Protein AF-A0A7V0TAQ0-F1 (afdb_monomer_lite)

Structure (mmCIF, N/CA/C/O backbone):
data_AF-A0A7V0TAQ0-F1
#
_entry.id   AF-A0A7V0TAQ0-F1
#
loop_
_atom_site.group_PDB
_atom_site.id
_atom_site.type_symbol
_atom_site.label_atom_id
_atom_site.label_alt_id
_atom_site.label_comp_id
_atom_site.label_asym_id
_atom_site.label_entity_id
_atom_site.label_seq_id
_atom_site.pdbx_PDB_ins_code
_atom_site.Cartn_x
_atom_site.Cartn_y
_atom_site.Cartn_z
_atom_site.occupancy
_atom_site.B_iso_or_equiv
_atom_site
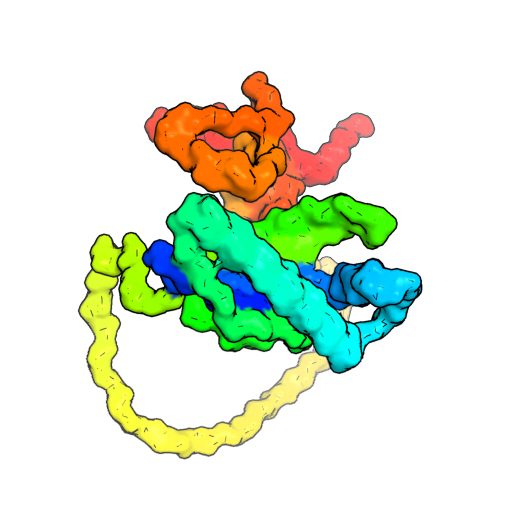.auth_seq_id
_atom_site.auth_comp_id
_atom_site.auth_asym_id
_atom_site.auth_atom_id
_atom_site.pdbx_PDB_model_num
ATOM 1 N N . PRO A 1 1 ? -9.486 -3.821 6.768 1.00 52.00 1 PRO A N 1
ATOM 2 C CA . PRO A 1 1 ? -10.605 -4.076 5.829 1.00 52.00 1 PRO A CA 1
ATOM 3 C C . PRO A 1 1 ? -10.109 -5.005 4.726 1.00 52.00 1 PRO A C 1
ATOM 5 O O . PRO A 1 1 ? -8.980 -4.826 4.286 1.00 52.00 1 PRO A O 1
ATOM 8 N N . VAL A 1 2 ? -10.883 -6.031 4.369 1.00 51.94 2 VAL A N 1
ATOM 9 C CA . VAL A 1 2 ? -10.596 -6.813 3.160 1.00 51.94 2 VAL A CA 1
ATOM 10 C C . VAL A 1 2 ? -11.223 -6.045 2.002 1.00 51.94 2 VAL A C 1
ATOM 12 O O . VAL A 1 2 ? -12.410 -5.736 2.057 1.00 51.94 2 VAL A O 1
ATOM 15 N N . GLU A 1 3 ? -10.413 -5.681 1.021 1.00 64.94 3 GLU A N 1
ATOM 16 C CA . GLU A 1 3 ? -10.777 -4.860 -0.132 1.00 64.94 3 GLU A CA 1
ATOM 17 C C . GLU A 1 3 ? -10.737 -5.701 -1.409 1.00 64.94 3 GLU A C 1
ATOM 19 O O . GLU A 1 3 ? -10.022 -6.706 -1.476 1.00 64.94 3 GLU A O 1
ATOM 24 N N . ASN A 1 4 ? -11.490 -5.270 -2.427 1.00 78.38 4 ASN A N 1
ATOM 25 C CA . ASN A 1 4 ? -11.315 -5.775 -3.783 1.00 78.38 4 ASN A CA 1
ATOM 26 C C . ASN A 1 4 ? -10.074 -5.106 -4.388 1.00 78.38 4 ASN A C 1
ATOM 28 O O . ASN A 1 4 ? -10.132 -3.959 -4.833 1.00 78.38 4 ASN A O 1
ATOM 32 N N . LEU A 1 5 ? -8.948 -5.811 -4.397 1.00 75.69 5 LEU A N 1
ATOM 33 C CA . LEU A 1 5 ? -7.672 -5.257 -4.829 1.00 75.69 5 LEU A CA 1
ATOM 34 C C . LEU A 1 5 ? -7.659 -4.905 -6.323 1.00 75.69 5 LEU A C 1
ATOM 36 O O . LEU A 1 5 ? -7.041 -3.915 -6.709 1.00 75.69 5 LEU A O 1
ATOM 40 N N . ILE A 1 6 ? -8.376 -5.665 -7.158 1.00 80.19 6 ILE A N 1
ATOM 41 C CA . ILE A 1 6 ? -8.480 -5.410 -8.605 1.00 80.19 6 ILE A CA 1
ATOM 42 C C . ILE A 1 6 ? -9.103 -4.035 -8.871 1.00 80.19 6 ILE A C 1
ATOM 44 O O . ILE A 1 6 ? -8.638 -3.304 -9.746 1.00 80.19 6 ILE A O 1
ATOM 48 N N . SER A 1 7 ? -10.104 -3.642 -8.079 1.00 77.81 7 SER A N 1
ATOM 49 C CA . SER A 1 7 ? -10.766 -2.338 -8.219 1.00 77.81 7 SER A CA 1
ATOM 50 C C . SER A 1 7 ? -9.847 -1.137 -7.955 1.00 77.81 7 SER A C 1
ATOM 52 O O . SER A 1 7 ? -10.153 -0.021 -8.374 1.00 77.81 7 SER A O 1
ATOM 54 N N . LEU A 1 8 ? -8.706 -1.353 -7.294 1.00 78.31 8 LEU A N 1
ATOM 55 C CA . LEU A 1 8 ? -7.758 -0.302 -6.922 1.00 78.31 8 LEU A CA 1
ATOM 56 C C . LEU A 1 8 ? -6.694 -0.059 -7.995 1.00 78.31 8 LEU A C 1
ATOM 58 O O . LEU A 1 8 ? -6.171 1.052 -8.079 1.00 78.31 8 LEU A O 1
ATOM 62 N N . VAL A 1 9 ? -6.419 -1.052 -8.847 1.00 78.19 9 VAL A N 1
ATOM 63 C CA . VAL A 1 9 ? -5.380 -0.992 -9.888 1.00 78.19 9 VAL A CA 1
ATOM 64 C C . VAL A 1 9 ? -5.509 0.218 -10.827 1.00 78.19 9 VAL A C 1
ATOM 66 O O . VAL A 1 9 ? -4.483 0.830 -11.124 1.00 78.19 9 VAL A O 1
ATOM 69 N N . PRO A 1 10 ? -6.712 0.647 -11.265 1.00 76.06 10 PRO A N 1
ATOM 70 C CA . PRO A 1 10 ? -6.850 1.842 -12.102 1.00 76.06 10 PRO A CA 1
ATOM 71 C C . PRO A 1 10 ? -6.361 3.150 -11.455 1.00 76.06 10 PRO A C 1
ATOM 73 O O . PRO A 1 10 ? -6.179 4.138 -12.164 1.00 76.06 10 PRO A O 1
ATOM 76 N N . ASN A 1 11 ? -6.163 3.184 -10.132 1.00 77.00 11 ASN A N 1
ATOM 77 C CA . ASN A 1 11 ? -5.657 4.361 -9.421 1.00 77.00 11 ASN A CA 1
ATOM 78 C C . ASN A 1 11 ? -4.121 4.428 -9.377 1.00 77.00 11 ASN A C 1
ATOM 80 O O . ASN A 1 11 ? -3.572 5.450 -8.958 1.00 77.00 11 ASN A O 1
ATOM 84 N N . GLU A 1 12 ? -3.430 3.367 -9.798 1.00 82.44 12 GLU A N 1
ATOM 85 C CA . GLU A 1 12 ? -1.972 3.326 -9.841 1.00 82.44 12 GLU A CA 1
ATOM 86 C C . GLU A 1 12 ? -1.415 4.044 -11.071 1.00 82.44 12 GLU A C 1
ATOM 88 O O . GLU A 1 12 ? -2.006 4.065 -12.152 1.00 82.44 12 GLU A O 1
ATOM 93 N N . SER A 1 13 ? -0.237 4.645 -10.906 1.00 86.81 13 SER A N 1
ATOM 94 C CA . SER A 1 13 ? 0.478 5.308 -12.000 1.00 86.81 13 SER A CA 1
ATOM 95 C C . SER A 1 13 ? 1.526 4.376 -12.606 1.00 86.81 13 SER A C 1
ATOM 97 O O . SER A 1 13 ? 2.289 3.746 -11.876 1.00 86.81 13 SER A O 1
ATOM 99 N N . PHE A 1 14 ? 1.594 4.321 -13.937 1.00 91.38 14 PHE A N 1
ATOM 100 C CA . PHE A 1 14 ? 2.507 3.452 -14.686 1.00 91.38 14 PHE A CA 1
ATOM 101 C C . PHE A 1 14 ? 3.413 4.266 -15.632 1.00 91.38 14 PHE A C 1
ATOM 103 O O . PHE A 1 14 ? 2.980 5.312 -16.123 1.00 91.38 14 PHE A O 1
ATOM 110 N N . PRO A 1 15 ? 4.644 3.799 -15.927 1.00 94.88 15 PRO A N 1
ATOM 111 C CA . PRO A 1 15 ? 5.261 2.580 -15.403 1.00 94.88 15 PRO A CA 1
ATOM 112 C C . PRO A 1 15 ? 5.595 2.700 -13.910 1.00 94.88 15 PRO A C 1
ATOM 114 O O . PRO A 1 15 ? 5.766 3.798 -13.386 1.00 94.88 15 PRO A O 1
ATOM 117 N N . SER A 1 16 ? 5.681 1.562 -13.232 1.00 95.81 16 SER A N 1
ATOM 118 C CA . SER A 1 16 ? 5.998 1.461 -11.807 1.00 95.81 16 SER A CA 1
ATOM 119 C C . SER A 1 16 ? 7.048 0.389 -11.565 1.00 95.81 16 SER A C 1
ATOM 121 O O . SER A 1 16 ? 7.216 -0.515 -12.374 1.00 95.81 16 SER A O 1
ATOM 123 N N . ILE A 1 17 ? 7.755 0.466 -10.445 1.00 96.75 17 ILE A N 1
ATOM 124 C CA . ILE A 1 17 ? 8.603 -0.626 -9.970 1.00 96.75 17 ILE A CA 1
ATOM 125 C C . ILE A 1 17 ? 7.777 -1.453 -8.996 1.00 96.75 17 ILE A C 1
ATOM 127 O O . ILE A 1 17 ? 7.189 -0.912 -8.056 1.00 96.75 17 ILE A O 1
ATOM 131 N N . MET A 1 18 ? 7.761 -2.759 -9.218 1.00 96.81 18 MET A N 1
ATOM 132 C CA . MET A 1 18 ? 7.146 -3.729 -8.331 1.00 96.81 18 MET A CA 1
ATOM 133 C C . MET A 1 18 ? 8.218 -4.490 -7.578 1.00 96.81 18 MET A C 1
ATOM 135 O O . MET A 1 18 ? 9.075 -5.111 -8.196 1.00 96.81 18 MET A O 1
ATOM 139 N N . LEU A 1 19 ? 8.116 -4.505 -6.255 1.00 96.56 19 LEU A N 1
ATOM 140 C CA . LEU A 1 19 ? 8.817 -5.458 -5.405 1.00 96.56 19 LEU A CA 1
ATOM 141 C C . LEU A 1 19 ? 7.792 -6.457 -4.883 1.00 96.56 19 LEU A C 1
ATOM 143 O O . LEU A 1 19 ? 6.819 -6.062 -4.247 1.00 96.56 19 LEU A O 1
ATOM 147 N N . HIS A 1 20 ? 7.999 -7.749 -5.108 1.00 95.19 20 HIS A N 1
ATOM 148 C CA . HIS A 1 20 ? 7.107 -8.784 -4.588 1.00 95.19 20 HIS A CA 1
ATOM 149 C C . HIS A 1 20 ? 7.871 -9.920 -3.934 1.00 95.19 20 HIS A C 1
ATOM 151 O O . HIS A 1 20 ? 8.990 -10.226 -4.323 1.00 95.19 20 HIS A O 1
ATOM 157 N N . PHE A 1 21 ? 7.261 -10.530 -2.922 1.00 94.50 21 PHE A N 1
ATOM 158 C CA . PHE A 1 21 ? 7.778 -11.711 -2.233 1.00 94.50 21 PHE A CA 1
ATOM 159 C C . PHE A 1 21 ? 6.640 -12.461 -1.545 1.00 94.50 21 PHE A C 1
ATOM 161 O O . PHE A 1 21 ? 5.509 -11.976 -1.461 1.00 94.50 21 PHE A O 1
ATOM 168 N N . VAL A 1 22 ? 6.937 -13.655 -1.048 1.00 92.12 22 VAL A N 1
ATOM 169 C CA . VAL A 1 22 ? 6.041 -14.438 -0.201 1.00 92.12 22 VAL A CA 1
ATOM 170 C C . VAL A 1 22 ? 6.641 -14.524 1.194 1.00 92.12 22 VAL A C 1
ATOM 172 O O . VAL A 1 22 ? 7.798 -14.917 1.338 1.00 92.12 22 VAL A O 1
ATOM 175 N N . SER A 1 23 ? 5.863 -14.167 2.212 1.00 84.88 23 SER A N 1
ATOM 176 C CA . SER A 1 23 ? 6.181 -14.491 3.600 1.00 84.88 23 SER A CA 1
ATOM 177 C C . SER A 1 23 ? 5.428 -15.755 4.011 1.00 84.88 23 SER A C 1
ATOM 179 O O . SER A 1 23 ? 4.258 -15.929 3.670 1.00 84.88 23 SER A O 1
ATOM 181 N N . ASP A 1 24 ? 6.107 -16.661 4.702 1.00 85.56 24 ASP A N 1
ATOM 182 C CA . ASP A 1 24 ? 5.550 -17.908 5.217 1.00 85.56 24 ASP A CA 1
ATOM 183 C C . ASP A 1 24 ? 5.846 -18.001 6.713 1.00 85.56 24 ASP A C 1
ATOM 185 O O . ASP A 1 24 ? 6.993 -17.907 7.139 1.00 85.56 24 ASP A O 1
ATOM 189 N N . GLY A 1 25 ? 4.802 -18.116 7.520 1.00 76.38 25 GLY A N 1
ATOM 190 C CA . GLY A 1 25 ? 4.885 -18.103 8.975 1.00 76.38 25 GLY A CA 1
ATOM 191 C C . GLY A 1 25 ? 3.575 -18.616 9.544 1.00 76.38 25 GLY A C 1
ATOM 192 O O . GLY A 1 25 ? 3.147 -19.721 9.226 1.00 76.38 25 GLY A O 1
ATOM 193 N N . VAL A 1 26 ? 2.876 -17.797 10.335 1.00 67.56 26 VAL A N 1
ATOM 194 C CA . VAL A 1 26 ? 1.516 -18.154 10.779 1.00 67.56 26 VAL A CA 1
ATOM 195 C C . VAL A 1 26 ? 0.604 -18.360 9.569 1.00 67.56 26 VAL A C 1
ATOM 197 O O . VAL A 1 26 ? -0.086 -19.375 9.494 1.00 67.56 26 VAL A O 1
ATOM 200 N N . TRP A 1 27 ? 0.628 -17.424 8.614 1.00 67.94 27 TRP A N 1
ATOM 201 C CA . TRP A 1 27 ? -0.056 -17.518 7.324 1.00 67.94 27 TRP A CA 1
ATOM 202 C C . TRP A 1 27 ? 0.947 -17.289 6.198 1.00 67.94 27 TRP A C 1
ATOM 204 O O . TRP A 1 27 ? 1.897 -16.526 6.362 1.00 67.94 27 TRP A O 1
ATOM 214 N N . LYS A 1 28 ? 0.681 -17.892 5.038 1.00 81.69 28 LYS A N 1
ATOM 215 C CA . LYS A 1 28 ? 1.432 -17.625 3.816 1.00 81.69 28 LYS A CA 1
ATOM 216 C C . LYS A 1 28 ? 0.835 -16.423 3.091 1.00 81.69 28 LYS A C 1
ATOM 218 O O . LYS A 1 28 ? -0.313 -16.484 2.647 1.00 81.69 28 LYS A O 1
ATOM 223 N N . ILE A 1 29 ? 1.578 -15.329 2.987 1.00 82.62 29 ILE A N 1
ATOM 224 C CA . ILE A 1 29 ? 1.096 -14.044 2.467 1.00 82.62 29 ILE A CA 1
ATOM 225 C C . ILE A 1 29 ? 1.943 -13.643 1.261 1.00 82.62 29 ILE A C 1
ATO
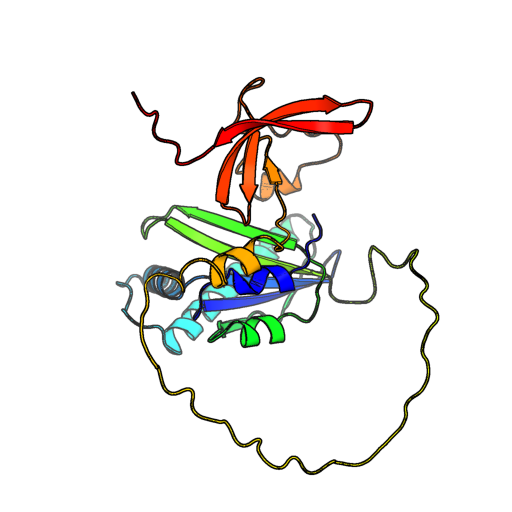M 227 O O . ILE A 1 29 ? 3.172 -13.635 1.328 1.00 82.62 29 ILE A O 1
ATOM 231 N N . LYS A 1 30 ? 1.289 -13.296 0.152 1.00 90.94 30 LYS A N 1
ATOM 232 C CA . LYS A 1 30 ? 1.934 -12.640 -0.984 1.00 90.94 30 LYS A CA 1
ATOM 233 C C . LYS A 1 30 ? 1.939 -11.140 -0.728 1.00 90.94 30 LYS A C 1
ATOM 235 O O . LYS A 1 30 ? 0.916 -10.576 -0.350 1.00 90.94 30 LYS A O 1
ATOM 240 N N . HIS A 1 31 ? 3.094 -10.524 -0.929 1.00 90.31 31 HIS A N 1
ATOM 241 C CA . HIS A 1 31 ? 3.306 -9.090 -0.805 1.00 90.31 31 HIS A CA 1
ATOM 242 C C . HIS A 1 31 ? 3.691 -8.518 -2.159 1.00 90.31 31 HIS A C 1
ATOM 244 O O . HIS A 1 31 ? 4.519 -9.105 -2.860 1.00 90.31 31 HIS A O 1
ATOM 250 N N . LEU A 1 32 ? 3.121 -7.368 -2.499 1.00 94.44 32 LEU A N 1
ATOM 251 C CA . LEU A 1 32 ? 3.400 -6.634 -3.722 1.00 94.44 32 LEU A CA 1
ATOM 252 C C . LEU A 1 32 ? 3.446 -5.140 -3.393 1.00 94.44 32 LEU A C 1
ATOM 254 O O . LEU A 1 32 ? 2.434 -4.526 -3.070 1.00 94.44 32 LEU A O 1
ATOM 258 N N . PHE A 1 33 ? 4.641 -4.567 -3.453 1.00 93.69 33 PHE A N 1
ATOM 259 C CA . PHE A 1 33 ? 4.908 -3.154 -3.234 1.00 93.69 33 PHE A CA 1
ATOM 260 C C . PHE A 1 33 ? 5.072 -2.443 -4.570 1.00 93.69 33 PHE A C 1
ATOM 262 O O . PHE A 1 33 ? 5.818 -2.913 -5.427 1.00 93.69 33 PHE A O 1
ATOM 269 N N . ILE A 1 34 ? 4.416 -1.296 -4.715 1.00 94.50 34 ILE A N 1
ATOM 270 C CA . ILE A 1 34 ? 4.457 -0.442 -5.898 1.00 94.50 34 ILE A CA 1
ATOM 271 C C . ILE A 1 34 ? 5.079 0.900 -5.531 1.00 94.50 34 ILE A C 1
ATOM 273 O O . ILE A 1 34 ? 4.620 1.583 -4.610 1.00 94.50 34 ILE A O 1
ATOM 277 N N . ILE A 1 35 ? 6.118 1.287 -6.270 1.00 94.31 35 ILE A N 1
ATOM 278 C CA . ILE A 1 35 ? 6.740 2.611 -6.181 1.00 94.31 35 ILE A CA 1
ATOM 279 C C . ILE A 1 35 ? 6.946 3.210 -7.569 1.00 94.31 35 ILE A C 1
ATOM 281 O O . ILE A 1 35 ? 7.122 2.502 -8.560 1.00 94.31 35 ILE A O 1
ATOM 285 N N . GLN A 1 36 ? 6.979 4.539 -7.635 1.00 94.56 36 GLN A N 1
ATOM 286 C CA . GLN A 1 36 ? 7.270 5.246 -8.879 1.00 94.56 36 GLN A CA 1
ATOM 287 C C . GLN A 1 36 ? 8.747 5.076 -9.287 1.00 94.56 36 GLN A C 1
ATOM 289 O O . GLN A 1 36 ? 9.614 5.029 -8.409 1.00 94.56 36 GLN A O 1
ATOM 294 N N . PRO A 1 37 ? 9.077 5.069 -10.594 1.00 95.56 37 PRO A N 1
ATOM 295 C CA . PRO A 1 37 ? 10.457 4.933 -11.066 1.00 95.56 37 PRO A CA 1
ATOM 296 C C . PRO A 1 37 ? 11.412 5.973 -10.476 1.00 95.56 37 PRO A C 1
ATOM 298 O O . PRO A 1 37 ? 12.512 5.630 -10.057 1.00 95.56 37 PRO A O 1
ATOM 301 N N . ALA A 1 38 ? 10.959 7.224 -10.342 1.00 92.75 38 ALA A N 1
ATOM 302 C CA . ALA A 1 38 ? 11.737 8.289 -9.706 1.00 92.75 38 ALA A CA 1
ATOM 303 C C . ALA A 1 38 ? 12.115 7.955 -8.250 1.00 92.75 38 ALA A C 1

============

■ Task goal
Reproduce nothing but the lines from the line containing "ATOM 271 C C" to the last line of the data, each exactly as written.

■ Result for this exercise
ATOM 271 C C . ILE A 1 34 ? 5.079 0.900 -5.531 1.00 94.50 34 ILE A C 1
ATOM 273 O O . ILE A 1 34 ? 4.620 1.583 -4.610 1.00 94.50 34 ILE A O 1
ATOM 277 N N . ILE A 1 35 ? 6.118 1.287 -6.270 1.00 94.31 35 ILE A N 1
ATOM 278 C CA . ILE A 1 35 ? 6.740 2.611 -6.181 1.00 94.31 35 ILE A CA 1
ATOM 279 C C . ILE A 1 35 ? 6.946 3.210 -7.569 1.00 94.31 35 ILE A C 1
ATOM 281 O O . ILE A 1 35 ? 7.122 2.502 -8.560 1.00 94.31 35 ILE A O 1
ATOM 285 N N . GLN A 1 36 ? 6.979 4.539 -7.635 1.00 94.56 36 GLN A N 1
ATOM 286 C CA . GLN A 1 36 ? 7.270 5.246 -8.879 1.00 94.56 36 GLN A CA 1
ATOM 287 C C . GLN A 1 36 ? 8.747 5.076 -9.287 1.00 94.56 36 GLN A C 1
ATOM 289 O O . GLN A 1 36 ? 9.614 5.029 -8.409 1.00 94.56 36 GLN A O 1
ATOM 294 N N . PRO A 1 37 ? 9.077 5.069 -10.594 1.00 95.56 37 PRO A N 1
ATOM 295 C CA . PRO A 1 37 ? 10.457 4.933 -11.066 1.00 95.56 37 PRO A CA 1
ATOM 296 C C . PRO A 1 37 ? 11.412 5.973 -10.476 1.00 95.56 37 PRO A C 1
ATOM 298 O O . PRO A 1 37 ? 12.512 5.630 -10.057 1.00 95.56 37 PRO A O 1
ATOM 301 N N . ALA A 1 38 ? 10.959 7.224 -10.342 1.00 92.75 38 ALA A N 1
ATOM 302 C CA . ALA A 1 38 ? 11.737 8.289 -9.706 1.00 92.75 38 ALA A CA 1
ATOM 303 C C . ALA A 1 38 ? 12.115 7.955 -8.250 1.00 92.75 38 ALA A C 1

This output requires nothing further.